** Opening Data shown block **

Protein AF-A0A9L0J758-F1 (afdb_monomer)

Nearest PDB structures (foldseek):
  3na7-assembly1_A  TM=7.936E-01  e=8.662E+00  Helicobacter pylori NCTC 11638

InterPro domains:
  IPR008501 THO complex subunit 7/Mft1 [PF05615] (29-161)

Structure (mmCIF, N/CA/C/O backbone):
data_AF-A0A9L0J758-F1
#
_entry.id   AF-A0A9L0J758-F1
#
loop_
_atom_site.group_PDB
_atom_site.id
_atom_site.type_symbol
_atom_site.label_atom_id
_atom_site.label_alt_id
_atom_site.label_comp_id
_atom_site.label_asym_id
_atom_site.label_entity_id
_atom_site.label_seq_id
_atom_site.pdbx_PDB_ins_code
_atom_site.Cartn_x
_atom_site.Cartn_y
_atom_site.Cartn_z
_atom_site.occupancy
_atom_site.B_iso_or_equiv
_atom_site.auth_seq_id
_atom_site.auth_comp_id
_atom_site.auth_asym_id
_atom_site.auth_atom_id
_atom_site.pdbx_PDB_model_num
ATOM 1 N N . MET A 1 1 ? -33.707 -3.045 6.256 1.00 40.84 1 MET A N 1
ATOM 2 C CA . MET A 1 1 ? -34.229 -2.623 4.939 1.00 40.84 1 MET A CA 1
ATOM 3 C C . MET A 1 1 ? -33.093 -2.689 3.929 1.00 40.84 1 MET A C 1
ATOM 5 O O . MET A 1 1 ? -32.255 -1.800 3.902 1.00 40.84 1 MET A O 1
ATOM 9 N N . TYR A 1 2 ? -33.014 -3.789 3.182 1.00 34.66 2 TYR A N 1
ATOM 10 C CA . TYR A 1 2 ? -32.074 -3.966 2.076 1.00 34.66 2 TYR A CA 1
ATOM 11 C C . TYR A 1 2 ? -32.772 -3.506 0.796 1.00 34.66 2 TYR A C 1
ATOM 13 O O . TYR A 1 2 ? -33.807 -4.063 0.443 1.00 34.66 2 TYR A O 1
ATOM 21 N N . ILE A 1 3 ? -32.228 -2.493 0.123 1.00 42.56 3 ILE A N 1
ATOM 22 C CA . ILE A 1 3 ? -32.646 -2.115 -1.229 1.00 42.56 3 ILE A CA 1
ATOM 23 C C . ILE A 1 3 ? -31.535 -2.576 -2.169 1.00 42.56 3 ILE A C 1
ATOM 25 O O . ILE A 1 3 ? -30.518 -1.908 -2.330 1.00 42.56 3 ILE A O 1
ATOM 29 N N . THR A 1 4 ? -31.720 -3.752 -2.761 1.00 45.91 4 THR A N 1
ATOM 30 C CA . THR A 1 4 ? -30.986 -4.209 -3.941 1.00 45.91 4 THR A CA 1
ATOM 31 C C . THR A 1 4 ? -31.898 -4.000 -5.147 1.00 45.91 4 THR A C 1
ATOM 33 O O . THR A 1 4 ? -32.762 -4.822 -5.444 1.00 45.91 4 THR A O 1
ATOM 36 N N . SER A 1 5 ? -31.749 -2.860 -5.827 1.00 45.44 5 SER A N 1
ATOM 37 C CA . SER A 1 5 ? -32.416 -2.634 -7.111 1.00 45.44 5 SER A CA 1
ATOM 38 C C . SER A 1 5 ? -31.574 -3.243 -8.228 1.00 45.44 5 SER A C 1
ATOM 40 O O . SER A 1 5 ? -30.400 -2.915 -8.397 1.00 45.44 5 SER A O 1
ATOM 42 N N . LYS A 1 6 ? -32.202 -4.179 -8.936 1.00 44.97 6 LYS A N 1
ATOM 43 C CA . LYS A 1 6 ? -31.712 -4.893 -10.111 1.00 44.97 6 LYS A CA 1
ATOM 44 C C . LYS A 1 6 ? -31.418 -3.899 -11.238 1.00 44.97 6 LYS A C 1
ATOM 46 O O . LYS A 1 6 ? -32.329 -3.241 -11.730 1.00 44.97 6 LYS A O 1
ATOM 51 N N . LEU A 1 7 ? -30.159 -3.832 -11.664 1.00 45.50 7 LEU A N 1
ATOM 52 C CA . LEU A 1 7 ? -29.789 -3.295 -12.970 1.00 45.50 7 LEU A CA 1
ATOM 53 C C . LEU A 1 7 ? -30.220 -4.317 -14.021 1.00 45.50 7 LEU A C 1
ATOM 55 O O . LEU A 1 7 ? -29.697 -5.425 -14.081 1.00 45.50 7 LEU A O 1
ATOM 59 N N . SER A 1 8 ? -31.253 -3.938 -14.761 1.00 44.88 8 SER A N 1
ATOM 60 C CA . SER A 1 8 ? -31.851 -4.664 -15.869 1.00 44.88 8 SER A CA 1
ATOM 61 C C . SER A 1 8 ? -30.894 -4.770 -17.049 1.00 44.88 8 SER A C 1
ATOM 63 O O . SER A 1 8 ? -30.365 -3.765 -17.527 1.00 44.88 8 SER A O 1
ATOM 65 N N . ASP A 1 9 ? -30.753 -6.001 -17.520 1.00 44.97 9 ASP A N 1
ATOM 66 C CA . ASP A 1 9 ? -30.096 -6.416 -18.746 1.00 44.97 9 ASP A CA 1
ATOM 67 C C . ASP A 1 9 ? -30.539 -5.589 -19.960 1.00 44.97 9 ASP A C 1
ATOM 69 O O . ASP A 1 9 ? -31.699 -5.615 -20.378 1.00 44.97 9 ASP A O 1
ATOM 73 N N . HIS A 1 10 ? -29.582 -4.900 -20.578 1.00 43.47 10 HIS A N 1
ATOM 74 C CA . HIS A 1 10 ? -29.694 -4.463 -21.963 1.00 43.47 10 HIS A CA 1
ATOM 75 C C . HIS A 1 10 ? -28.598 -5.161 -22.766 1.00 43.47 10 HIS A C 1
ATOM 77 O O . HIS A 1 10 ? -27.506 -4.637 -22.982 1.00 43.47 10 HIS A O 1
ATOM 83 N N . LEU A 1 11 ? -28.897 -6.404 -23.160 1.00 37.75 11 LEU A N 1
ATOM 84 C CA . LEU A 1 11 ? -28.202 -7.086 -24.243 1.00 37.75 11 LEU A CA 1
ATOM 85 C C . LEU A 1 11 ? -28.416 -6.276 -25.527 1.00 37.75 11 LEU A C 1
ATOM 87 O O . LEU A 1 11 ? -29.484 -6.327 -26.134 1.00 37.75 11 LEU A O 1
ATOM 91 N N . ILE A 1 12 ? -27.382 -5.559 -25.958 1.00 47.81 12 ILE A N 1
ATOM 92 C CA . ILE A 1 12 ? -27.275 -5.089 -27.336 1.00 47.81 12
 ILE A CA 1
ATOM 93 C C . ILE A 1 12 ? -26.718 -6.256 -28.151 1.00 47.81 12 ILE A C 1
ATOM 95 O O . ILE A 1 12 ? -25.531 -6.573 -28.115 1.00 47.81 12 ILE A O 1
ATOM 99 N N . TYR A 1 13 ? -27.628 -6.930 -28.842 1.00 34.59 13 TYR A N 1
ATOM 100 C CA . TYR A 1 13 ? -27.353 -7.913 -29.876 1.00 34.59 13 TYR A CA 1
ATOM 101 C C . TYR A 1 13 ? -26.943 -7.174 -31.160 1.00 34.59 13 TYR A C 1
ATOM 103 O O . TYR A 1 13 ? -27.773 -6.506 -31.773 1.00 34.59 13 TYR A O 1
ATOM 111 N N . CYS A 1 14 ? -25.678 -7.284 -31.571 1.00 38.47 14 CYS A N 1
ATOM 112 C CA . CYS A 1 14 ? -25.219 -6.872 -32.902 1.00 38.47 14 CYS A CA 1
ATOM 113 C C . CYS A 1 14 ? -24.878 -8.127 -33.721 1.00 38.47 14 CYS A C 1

** Closing Data shown block **
** Opening Data shown block **

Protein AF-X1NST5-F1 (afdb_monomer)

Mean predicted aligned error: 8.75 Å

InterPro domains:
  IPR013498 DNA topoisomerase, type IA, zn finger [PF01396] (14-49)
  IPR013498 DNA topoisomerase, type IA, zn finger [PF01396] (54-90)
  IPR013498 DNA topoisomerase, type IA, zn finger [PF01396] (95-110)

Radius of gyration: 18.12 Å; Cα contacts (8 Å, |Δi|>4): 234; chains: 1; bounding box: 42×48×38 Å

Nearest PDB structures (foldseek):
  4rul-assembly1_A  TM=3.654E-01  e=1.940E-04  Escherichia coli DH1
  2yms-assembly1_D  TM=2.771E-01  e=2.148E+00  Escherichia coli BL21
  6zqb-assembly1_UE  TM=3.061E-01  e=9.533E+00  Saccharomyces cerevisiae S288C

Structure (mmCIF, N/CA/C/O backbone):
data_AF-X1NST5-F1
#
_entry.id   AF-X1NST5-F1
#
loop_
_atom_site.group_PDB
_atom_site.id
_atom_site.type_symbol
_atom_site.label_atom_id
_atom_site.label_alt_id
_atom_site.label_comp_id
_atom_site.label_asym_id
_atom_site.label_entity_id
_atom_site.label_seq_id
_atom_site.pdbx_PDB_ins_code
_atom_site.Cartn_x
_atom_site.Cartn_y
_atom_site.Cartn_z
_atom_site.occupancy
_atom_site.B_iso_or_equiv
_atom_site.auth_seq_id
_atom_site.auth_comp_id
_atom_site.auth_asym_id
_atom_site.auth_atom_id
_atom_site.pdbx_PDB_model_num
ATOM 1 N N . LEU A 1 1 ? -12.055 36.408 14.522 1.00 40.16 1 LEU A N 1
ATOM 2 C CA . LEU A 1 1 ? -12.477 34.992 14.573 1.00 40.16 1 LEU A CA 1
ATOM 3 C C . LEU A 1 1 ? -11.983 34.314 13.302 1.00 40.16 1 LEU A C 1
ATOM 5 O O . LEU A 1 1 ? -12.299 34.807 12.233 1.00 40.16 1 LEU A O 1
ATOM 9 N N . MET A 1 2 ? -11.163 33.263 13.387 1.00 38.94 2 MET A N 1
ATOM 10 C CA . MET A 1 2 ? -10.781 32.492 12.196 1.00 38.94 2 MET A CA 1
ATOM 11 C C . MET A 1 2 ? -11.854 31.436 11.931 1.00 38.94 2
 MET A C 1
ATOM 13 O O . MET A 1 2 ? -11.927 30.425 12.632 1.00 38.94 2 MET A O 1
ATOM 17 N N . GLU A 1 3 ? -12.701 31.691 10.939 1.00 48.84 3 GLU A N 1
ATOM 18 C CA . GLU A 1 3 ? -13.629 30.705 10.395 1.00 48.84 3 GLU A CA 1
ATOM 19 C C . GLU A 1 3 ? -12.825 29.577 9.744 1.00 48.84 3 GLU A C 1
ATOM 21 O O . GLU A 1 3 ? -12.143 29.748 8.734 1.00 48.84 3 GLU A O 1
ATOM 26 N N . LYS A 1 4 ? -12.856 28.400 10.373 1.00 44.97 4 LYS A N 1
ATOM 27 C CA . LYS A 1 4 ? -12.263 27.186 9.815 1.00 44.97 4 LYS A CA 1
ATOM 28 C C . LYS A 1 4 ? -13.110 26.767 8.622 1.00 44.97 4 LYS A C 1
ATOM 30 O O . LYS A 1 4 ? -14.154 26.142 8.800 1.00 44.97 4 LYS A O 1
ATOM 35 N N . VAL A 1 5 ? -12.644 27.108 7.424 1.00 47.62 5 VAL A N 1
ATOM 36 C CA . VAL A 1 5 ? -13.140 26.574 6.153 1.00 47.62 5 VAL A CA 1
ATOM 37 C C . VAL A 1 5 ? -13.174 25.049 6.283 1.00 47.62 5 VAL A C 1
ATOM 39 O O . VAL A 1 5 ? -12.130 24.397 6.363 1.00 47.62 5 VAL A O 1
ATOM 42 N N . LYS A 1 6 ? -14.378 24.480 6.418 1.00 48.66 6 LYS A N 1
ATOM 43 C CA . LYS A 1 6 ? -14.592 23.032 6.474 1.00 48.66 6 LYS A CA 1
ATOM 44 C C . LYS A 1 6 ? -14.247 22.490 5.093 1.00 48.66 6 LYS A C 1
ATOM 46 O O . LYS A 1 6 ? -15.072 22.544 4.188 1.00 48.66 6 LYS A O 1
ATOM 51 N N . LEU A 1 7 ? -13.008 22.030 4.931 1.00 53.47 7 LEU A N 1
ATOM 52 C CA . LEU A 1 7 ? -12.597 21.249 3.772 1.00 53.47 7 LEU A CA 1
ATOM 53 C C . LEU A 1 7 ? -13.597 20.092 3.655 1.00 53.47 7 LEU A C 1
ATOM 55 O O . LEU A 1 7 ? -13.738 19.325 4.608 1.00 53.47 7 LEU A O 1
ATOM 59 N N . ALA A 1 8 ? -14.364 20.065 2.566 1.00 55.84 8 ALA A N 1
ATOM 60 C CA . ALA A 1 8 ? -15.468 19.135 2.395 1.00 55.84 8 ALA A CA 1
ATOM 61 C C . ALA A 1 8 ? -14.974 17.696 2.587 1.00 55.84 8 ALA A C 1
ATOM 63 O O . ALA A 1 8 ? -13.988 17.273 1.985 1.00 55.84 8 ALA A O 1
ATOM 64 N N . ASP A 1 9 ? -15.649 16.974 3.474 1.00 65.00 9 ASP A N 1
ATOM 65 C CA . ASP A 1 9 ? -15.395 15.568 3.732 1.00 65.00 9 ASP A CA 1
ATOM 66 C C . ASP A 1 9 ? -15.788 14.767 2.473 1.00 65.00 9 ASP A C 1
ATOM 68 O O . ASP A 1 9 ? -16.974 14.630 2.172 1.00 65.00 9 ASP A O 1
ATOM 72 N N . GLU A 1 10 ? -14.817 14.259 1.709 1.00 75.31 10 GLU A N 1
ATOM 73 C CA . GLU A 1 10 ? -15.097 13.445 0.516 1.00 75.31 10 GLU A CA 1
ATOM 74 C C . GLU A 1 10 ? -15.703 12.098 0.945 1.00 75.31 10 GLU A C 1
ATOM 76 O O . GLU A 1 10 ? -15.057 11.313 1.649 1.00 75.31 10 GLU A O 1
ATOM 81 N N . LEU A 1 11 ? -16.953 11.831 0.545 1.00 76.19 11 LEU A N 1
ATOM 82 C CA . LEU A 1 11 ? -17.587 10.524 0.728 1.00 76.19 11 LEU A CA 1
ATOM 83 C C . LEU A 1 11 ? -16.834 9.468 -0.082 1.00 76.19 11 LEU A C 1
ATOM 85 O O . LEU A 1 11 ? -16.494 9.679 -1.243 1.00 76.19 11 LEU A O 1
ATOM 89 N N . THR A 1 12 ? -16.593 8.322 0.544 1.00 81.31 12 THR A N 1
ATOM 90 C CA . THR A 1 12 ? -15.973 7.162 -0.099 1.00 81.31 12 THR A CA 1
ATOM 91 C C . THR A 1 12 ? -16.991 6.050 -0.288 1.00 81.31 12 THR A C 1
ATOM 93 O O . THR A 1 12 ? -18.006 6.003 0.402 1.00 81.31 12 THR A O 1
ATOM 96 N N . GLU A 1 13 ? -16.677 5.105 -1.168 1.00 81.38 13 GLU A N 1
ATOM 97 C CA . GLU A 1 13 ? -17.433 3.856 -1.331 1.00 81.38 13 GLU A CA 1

** Closing Data shown block **
** Opening Data shown block **

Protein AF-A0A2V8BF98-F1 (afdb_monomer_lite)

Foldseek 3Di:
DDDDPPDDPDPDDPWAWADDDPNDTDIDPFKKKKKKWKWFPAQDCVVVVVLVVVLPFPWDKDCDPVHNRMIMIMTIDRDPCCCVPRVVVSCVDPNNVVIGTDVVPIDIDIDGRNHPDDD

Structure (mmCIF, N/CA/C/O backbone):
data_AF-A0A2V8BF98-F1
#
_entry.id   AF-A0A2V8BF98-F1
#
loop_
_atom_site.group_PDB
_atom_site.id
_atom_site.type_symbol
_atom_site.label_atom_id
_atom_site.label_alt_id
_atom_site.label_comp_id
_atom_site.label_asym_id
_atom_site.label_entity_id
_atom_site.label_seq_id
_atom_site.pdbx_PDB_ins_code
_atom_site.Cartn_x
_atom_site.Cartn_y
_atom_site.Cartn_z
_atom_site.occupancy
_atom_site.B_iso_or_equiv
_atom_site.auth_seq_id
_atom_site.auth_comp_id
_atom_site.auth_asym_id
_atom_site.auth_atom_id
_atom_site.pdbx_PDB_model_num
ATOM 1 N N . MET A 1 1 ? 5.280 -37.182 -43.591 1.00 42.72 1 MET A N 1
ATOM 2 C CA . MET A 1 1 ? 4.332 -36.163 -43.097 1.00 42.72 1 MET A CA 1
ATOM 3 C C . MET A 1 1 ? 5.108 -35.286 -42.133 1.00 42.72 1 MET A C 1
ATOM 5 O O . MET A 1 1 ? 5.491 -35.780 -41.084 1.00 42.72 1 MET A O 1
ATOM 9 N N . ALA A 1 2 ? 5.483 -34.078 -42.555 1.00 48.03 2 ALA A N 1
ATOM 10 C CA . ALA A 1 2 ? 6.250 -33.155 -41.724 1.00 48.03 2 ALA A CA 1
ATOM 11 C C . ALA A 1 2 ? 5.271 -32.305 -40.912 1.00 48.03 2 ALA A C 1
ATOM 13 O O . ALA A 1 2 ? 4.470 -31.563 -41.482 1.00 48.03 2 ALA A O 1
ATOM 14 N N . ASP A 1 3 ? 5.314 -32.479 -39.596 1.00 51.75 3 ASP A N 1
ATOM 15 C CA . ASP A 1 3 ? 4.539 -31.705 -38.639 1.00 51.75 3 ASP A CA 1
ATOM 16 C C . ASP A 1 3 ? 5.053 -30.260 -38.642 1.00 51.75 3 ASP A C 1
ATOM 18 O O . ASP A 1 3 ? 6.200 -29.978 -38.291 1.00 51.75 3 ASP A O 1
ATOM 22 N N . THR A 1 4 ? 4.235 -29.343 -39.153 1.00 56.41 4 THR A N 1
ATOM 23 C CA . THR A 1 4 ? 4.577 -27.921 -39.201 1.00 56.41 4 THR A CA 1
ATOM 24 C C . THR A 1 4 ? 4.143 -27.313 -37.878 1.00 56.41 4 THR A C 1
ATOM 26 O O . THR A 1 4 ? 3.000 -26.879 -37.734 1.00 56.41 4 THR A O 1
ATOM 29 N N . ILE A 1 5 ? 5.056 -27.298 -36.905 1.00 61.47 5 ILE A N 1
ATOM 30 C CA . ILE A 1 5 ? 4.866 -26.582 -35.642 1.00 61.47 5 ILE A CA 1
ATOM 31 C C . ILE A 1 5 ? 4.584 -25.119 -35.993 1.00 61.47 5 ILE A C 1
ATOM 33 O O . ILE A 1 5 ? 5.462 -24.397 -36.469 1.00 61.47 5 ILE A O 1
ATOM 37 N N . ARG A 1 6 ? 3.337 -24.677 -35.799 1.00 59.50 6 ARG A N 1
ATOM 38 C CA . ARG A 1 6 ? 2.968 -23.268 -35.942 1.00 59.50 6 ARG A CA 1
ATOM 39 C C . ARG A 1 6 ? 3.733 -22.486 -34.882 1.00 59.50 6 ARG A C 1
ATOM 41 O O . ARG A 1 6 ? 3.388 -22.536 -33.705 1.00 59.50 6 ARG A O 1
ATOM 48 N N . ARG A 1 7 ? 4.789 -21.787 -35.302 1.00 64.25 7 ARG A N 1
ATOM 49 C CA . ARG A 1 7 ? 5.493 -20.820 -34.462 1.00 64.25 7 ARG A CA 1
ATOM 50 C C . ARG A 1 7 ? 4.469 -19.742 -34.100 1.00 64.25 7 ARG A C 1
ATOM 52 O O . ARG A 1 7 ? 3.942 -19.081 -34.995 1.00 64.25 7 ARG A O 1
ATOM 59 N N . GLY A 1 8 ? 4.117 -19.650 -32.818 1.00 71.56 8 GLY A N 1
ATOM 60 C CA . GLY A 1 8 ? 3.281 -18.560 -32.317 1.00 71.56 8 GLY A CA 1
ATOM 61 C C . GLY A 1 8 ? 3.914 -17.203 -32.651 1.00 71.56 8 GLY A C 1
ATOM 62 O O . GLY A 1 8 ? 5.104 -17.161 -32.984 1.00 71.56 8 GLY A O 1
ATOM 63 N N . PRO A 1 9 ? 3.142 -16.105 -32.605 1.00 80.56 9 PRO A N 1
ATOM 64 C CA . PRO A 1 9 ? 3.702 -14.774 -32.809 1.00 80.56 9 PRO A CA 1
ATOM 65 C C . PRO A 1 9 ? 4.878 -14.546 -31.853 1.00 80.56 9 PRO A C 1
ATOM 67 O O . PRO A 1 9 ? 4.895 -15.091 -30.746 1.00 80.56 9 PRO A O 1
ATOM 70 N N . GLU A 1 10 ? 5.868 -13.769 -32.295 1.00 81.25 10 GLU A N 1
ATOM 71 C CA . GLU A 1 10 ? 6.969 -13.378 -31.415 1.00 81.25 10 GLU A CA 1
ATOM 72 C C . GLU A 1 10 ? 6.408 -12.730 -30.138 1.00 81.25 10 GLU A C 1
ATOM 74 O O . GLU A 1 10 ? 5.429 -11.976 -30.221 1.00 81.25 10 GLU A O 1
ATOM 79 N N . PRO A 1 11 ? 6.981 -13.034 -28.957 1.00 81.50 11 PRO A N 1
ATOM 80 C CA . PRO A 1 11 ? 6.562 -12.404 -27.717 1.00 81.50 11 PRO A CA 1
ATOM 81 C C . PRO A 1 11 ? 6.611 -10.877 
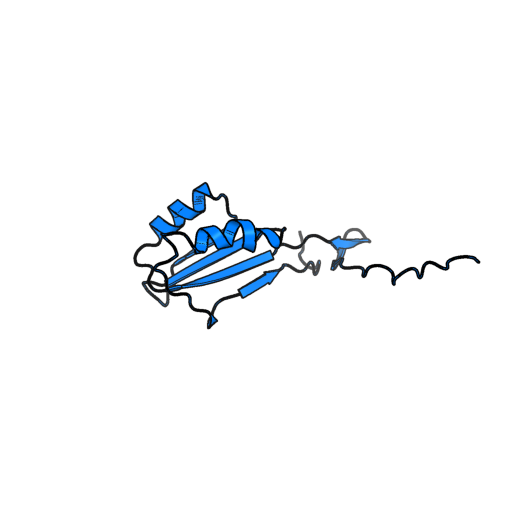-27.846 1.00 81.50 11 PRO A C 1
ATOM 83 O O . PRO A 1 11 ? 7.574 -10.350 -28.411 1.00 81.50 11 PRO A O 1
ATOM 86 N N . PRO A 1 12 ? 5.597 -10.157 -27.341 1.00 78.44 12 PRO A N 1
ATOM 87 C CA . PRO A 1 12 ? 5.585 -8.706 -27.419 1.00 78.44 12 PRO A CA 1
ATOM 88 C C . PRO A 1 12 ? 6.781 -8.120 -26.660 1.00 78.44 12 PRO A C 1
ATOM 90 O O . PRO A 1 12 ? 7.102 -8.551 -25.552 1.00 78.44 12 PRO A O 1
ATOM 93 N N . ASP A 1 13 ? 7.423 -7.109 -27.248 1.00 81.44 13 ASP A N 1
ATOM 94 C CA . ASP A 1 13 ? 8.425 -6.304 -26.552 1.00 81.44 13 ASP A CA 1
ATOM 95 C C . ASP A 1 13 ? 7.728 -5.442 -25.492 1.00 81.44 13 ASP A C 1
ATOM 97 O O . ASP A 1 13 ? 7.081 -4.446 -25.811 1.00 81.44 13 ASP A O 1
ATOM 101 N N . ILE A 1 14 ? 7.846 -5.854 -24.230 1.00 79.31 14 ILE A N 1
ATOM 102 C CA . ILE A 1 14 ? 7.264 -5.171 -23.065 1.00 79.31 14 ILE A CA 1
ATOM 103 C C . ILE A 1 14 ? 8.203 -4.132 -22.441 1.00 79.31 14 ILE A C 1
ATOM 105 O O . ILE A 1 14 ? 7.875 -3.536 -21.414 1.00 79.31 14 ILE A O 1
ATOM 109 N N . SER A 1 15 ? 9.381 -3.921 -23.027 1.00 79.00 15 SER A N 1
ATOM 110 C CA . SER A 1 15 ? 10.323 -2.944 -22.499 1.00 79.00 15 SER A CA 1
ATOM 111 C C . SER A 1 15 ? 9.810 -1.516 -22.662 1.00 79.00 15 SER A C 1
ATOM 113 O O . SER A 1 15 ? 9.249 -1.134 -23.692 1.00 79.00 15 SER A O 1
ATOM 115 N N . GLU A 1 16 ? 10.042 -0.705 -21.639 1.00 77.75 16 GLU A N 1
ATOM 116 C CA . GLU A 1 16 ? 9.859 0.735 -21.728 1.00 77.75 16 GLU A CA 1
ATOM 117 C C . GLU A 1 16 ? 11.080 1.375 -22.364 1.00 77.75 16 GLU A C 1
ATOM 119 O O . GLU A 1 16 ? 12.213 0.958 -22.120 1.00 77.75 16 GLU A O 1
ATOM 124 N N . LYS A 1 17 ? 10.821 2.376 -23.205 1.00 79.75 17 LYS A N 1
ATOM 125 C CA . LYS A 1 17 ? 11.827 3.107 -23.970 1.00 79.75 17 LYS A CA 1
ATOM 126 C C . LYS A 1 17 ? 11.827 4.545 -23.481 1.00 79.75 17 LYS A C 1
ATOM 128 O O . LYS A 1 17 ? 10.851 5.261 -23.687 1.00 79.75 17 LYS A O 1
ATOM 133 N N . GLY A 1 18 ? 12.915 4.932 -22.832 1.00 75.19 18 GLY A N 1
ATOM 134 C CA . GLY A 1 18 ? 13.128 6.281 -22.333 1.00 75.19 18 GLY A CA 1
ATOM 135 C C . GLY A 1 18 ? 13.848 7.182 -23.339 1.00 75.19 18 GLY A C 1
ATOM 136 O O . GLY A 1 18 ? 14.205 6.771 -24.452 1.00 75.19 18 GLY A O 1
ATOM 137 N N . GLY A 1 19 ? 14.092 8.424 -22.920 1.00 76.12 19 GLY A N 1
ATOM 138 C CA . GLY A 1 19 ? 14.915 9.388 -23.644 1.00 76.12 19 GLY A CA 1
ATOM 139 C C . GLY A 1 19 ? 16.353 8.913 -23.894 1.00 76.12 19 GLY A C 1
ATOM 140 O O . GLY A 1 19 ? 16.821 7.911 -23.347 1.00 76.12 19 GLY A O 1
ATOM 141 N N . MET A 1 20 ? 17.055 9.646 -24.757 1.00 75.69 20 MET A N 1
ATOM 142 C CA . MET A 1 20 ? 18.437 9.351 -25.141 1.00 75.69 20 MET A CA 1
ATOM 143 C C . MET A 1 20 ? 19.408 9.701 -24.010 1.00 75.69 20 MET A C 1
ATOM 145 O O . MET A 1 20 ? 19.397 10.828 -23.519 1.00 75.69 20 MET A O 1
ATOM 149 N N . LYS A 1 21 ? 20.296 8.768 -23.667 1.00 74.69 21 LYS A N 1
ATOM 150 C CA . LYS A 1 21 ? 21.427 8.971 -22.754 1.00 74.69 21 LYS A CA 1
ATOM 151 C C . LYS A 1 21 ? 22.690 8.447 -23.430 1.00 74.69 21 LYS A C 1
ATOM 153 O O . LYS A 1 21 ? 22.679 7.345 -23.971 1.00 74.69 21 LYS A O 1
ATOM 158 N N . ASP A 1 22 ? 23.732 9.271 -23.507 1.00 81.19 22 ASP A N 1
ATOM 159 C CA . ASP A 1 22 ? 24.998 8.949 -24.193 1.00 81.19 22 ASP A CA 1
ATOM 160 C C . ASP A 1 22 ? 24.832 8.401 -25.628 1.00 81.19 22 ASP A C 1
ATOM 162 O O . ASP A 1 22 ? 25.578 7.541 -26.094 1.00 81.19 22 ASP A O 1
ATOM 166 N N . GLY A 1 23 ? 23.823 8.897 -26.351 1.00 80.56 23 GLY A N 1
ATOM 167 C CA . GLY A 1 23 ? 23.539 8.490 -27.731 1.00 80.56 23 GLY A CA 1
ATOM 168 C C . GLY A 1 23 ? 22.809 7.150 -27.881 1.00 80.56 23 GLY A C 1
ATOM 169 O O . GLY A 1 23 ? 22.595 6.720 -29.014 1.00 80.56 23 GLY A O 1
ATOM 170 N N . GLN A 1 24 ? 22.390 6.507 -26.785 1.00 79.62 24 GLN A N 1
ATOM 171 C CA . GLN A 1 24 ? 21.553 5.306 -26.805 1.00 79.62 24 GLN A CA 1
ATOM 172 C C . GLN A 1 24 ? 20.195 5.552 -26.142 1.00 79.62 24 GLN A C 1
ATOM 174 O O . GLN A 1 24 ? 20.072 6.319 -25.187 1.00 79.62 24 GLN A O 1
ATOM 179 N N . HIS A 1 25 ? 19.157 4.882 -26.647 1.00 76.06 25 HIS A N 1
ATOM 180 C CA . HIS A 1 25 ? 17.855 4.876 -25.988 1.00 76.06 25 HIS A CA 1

** Closing Data shown block **

### Activity
All that is needed is the exact run of lines above from the line containing "ATOM 65 N N" through the line containing "ATOM 69 O O", both of them included.

### Task answer
ATOM 65 N N . ASP A 1 9 ? -30.753 -6.001 -17.520 1.00 44.97 9 ASP A N 1
ATOM 66 C CA . ASP A 1 9 ? -30.096 -6.416 -18.746 1.00 44.97 9 ASP A CA 1
ATOM 67 C C . ASP A 1 9 ? -30.539 -5.589 -19.960 1.00 44.97 9 ASP A C 1
ATOM 69 O O . ASP A 1 9 ? -31.699 -5.615 -20.378 1.00 44.97 9 ASP A O 1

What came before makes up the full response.